> _To do_
Below are some records; quote exactly the lines from the one that contains "ATOM 3 C C ." through the one that contains "ATOM 10 C CA", inclusive, and no others.

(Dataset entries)

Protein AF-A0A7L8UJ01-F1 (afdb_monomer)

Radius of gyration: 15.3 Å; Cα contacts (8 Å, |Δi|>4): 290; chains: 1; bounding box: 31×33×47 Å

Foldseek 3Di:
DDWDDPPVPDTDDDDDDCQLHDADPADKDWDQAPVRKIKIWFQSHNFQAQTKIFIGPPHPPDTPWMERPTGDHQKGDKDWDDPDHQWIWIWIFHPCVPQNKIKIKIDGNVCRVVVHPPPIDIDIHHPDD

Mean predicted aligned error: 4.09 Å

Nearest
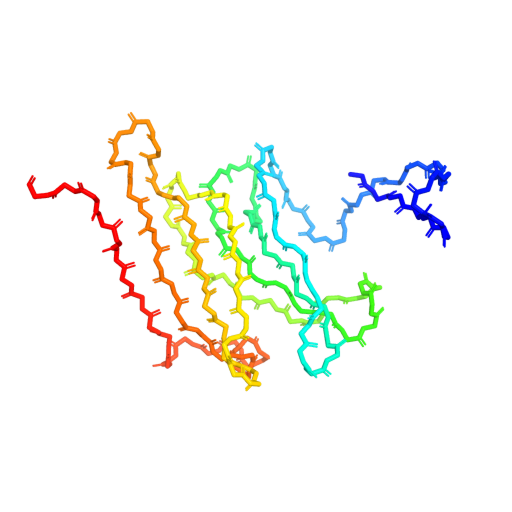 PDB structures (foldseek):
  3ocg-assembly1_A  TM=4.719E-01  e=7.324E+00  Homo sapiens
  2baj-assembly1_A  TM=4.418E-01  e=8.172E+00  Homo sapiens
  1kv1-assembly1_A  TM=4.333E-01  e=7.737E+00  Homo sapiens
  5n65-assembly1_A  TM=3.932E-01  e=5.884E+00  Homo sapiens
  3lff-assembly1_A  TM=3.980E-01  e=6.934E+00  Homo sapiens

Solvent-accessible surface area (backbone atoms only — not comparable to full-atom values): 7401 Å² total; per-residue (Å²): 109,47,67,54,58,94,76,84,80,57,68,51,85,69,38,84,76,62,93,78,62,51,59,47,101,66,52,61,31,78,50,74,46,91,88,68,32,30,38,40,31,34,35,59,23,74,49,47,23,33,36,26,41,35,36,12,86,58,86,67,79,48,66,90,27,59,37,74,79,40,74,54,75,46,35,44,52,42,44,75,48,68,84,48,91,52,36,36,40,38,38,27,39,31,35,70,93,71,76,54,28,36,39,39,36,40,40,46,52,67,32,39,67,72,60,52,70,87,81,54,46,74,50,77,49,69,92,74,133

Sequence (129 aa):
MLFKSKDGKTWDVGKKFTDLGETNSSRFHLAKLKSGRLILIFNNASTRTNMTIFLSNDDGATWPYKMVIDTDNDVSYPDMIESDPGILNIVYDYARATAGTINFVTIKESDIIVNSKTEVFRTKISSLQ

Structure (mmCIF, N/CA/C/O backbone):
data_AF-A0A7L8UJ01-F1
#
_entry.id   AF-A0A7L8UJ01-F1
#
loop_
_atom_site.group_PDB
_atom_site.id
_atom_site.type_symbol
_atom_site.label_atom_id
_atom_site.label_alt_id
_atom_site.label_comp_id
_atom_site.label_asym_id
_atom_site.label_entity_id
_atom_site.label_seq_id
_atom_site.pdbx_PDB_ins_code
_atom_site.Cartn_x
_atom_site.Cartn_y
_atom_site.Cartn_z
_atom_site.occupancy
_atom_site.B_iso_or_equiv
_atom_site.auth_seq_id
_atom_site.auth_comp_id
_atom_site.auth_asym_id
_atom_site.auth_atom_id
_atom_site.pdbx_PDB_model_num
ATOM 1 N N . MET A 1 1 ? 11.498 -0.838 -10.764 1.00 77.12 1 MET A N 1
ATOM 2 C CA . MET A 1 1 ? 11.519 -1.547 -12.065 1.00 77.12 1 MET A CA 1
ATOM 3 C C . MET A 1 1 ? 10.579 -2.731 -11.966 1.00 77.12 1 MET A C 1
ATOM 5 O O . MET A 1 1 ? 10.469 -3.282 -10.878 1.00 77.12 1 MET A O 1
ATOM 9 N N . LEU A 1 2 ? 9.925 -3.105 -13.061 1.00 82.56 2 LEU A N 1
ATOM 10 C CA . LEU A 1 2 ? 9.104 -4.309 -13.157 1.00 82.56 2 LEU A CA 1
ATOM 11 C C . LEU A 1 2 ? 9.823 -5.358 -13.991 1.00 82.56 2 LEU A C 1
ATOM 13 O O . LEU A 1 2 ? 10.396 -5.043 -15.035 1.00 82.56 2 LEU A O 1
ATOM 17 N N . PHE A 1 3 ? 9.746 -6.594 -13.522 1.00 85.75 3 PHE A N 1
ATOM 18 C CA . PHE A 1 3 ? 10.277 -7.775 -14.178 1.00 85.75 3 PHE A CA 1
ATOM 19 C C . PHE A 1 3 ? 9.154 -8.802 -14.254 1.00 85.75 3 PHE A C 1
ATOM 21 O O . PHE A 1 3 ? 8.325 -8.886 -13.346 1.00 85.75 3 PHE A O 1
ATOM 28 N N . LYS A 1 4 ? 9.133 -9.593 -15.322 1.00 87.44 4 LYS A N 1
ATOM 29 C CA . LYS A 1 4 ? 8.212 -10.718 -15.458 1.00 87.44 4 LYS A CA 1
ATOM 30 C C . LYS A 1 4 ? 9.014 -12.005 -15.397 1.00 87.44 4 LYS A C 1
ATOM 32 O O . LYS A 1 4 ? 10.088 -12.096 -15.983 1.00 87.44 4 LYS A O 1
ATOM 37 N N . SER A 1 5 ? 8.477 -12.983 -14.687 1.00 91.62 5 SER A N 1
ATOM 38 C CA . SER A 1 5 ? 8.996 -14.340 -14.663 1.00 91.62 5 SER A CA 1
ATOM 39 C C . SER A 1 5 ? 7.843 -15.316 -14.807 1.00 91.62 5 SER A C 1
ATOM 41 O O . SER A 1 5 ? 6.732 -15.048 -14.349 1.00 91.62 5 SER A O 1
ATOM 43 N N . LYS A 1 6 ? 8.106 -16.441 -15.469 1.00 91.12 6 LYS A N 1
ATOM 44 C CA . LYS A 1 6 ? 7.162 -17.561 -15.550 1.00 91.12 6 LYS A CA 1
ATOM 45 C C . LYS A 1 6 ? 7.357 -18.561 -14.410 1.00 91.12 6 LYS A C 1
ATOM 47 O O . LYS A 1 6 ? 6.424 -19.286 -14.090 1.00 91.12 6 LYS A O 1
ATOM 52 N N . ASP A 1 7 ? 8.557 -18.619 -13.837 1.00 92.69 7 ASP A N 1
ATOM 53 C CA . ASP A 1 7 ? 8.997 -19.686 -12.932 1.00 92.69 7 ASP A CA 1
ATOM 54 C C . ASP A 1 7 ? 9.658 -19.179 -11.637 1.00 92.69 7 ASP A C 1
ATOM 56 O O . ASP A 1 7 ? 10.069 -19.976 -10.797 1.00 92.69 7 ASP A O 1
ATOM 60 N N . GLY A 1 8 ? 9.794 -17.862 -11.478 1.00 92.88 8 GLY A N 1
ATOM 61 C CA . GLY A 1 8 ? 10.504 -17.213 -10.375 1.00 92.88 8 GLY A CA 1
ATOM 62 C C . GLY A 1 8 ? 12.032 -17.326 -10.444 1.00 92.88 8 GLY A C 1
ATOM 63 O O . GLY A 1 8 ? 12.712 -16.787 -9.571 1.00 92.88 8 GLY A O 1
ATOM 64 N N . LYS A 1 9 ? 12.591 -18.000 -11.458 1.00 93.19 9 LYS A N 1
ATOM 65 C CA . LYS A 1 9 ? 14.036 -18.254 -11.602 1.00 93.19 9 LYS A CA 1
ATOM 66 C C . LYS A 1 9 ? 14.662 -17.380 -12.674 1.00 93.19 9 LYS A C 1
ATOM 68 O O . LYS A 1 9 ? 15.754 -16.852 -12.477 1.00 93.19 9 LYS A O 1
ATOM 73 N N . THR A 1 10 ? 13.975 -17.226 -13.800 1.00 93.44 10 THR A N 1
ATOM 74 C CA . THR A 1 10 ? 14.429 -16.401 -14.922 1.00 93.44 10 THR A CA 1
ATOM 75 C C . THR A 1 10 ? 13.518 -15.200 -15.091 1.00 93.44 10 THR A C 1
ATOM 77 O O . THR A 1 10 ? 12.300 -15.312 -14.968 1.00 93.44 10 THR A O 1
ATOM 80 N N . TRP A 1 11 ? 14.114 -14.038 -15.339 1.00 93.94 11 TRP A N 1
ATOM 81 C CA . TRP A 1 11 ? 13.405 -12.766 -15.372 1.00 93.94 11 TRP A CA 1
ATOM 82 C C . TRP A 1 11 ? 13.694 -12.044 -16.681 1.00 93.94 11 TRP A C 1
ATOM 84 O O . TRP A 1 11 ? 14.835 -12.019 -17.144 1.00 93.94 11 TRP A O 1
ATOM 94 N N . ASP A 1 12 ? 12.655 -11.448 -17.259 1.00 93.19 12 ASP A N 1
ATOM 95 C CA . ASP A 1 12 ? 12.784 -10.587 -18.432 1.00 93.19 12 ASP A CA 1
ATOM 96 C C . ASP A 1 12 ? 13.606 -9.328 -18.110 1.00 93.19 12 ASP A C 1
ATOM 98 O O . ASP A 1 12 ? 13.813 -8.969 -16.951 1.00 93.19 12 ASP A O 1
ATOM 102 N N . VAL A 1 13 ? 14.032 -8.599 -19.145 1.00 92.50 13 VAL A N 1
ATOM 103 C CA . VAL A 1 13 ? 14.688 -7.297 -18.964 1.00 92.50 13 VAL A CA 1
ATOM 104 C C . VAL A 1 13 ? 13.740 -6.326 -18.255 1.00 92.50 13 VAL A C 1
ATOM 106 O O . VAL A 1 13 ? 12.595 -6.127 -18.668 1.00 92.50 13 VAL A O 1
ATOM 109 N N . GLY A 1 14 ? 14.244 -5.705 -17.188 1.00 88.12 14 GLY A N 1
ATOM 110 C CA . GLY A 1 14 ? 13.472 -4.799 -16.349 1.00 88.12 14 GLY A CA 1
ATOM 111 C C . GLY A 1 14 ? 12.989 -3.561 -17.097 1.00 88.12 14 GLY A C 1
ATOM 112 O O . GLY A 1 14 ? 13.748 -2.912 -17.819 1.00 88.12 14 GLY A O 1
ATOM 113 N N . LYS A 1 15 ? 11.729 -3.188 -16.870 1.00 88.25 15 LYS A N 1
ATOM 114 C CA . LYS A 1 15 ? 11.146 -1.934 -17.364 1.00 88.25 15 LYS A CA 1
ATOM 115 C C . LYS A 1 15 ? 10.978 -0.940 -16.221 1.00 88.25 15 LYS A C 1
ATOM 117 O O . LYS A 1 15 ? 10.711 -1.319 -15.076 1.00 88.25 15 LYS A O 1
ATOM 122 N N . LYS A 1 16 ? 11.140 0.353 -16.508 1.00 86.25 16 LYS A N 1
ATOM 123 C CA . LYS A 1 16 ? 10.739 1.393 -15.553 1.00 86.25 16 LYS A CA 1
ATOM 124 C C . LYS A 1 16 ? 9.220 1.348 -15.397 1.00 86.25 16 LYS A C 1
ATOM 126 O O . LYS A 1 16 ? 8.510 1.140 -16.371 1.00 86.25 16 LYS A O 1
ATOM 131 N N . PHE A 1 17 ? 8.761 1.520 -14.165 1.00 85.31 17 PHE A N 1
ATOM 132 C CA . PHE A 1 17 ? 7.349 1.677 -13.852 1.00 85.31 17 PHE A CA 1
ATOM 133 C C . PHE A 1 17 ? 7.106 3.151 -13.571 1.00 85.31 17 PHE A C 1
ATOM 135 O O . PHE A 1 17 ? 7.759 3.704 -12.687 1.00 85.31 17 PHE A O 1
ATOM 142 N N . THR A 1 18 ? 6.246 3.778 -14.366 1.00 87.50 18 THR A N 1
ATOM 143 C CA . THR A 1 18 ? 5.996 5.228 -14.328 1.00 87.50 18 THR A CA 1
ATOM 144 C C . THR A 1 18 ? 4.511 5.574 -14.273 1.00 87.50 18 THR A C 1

> _Answer to the problem_
ATOM 3 C C . MET A 1 1 ? 10.579 -2.731 -11.966 1.00 77.12 1 MET A C 1
ATOM 5 O O . MET A 1 1 ? 10.469 -3.282 -10.878 1.00 77.12 1 MET A O 1
ATOM 9 N N . LEU A 1 2 ? 9.925 -3.105 -13.061 1.00 82.56 2 LEU A N 1
ATOM 10 C CA . LEU A 1 2 ? 9.104 -4.309 -13.157 1.00 82.56 2 LEU A CA 1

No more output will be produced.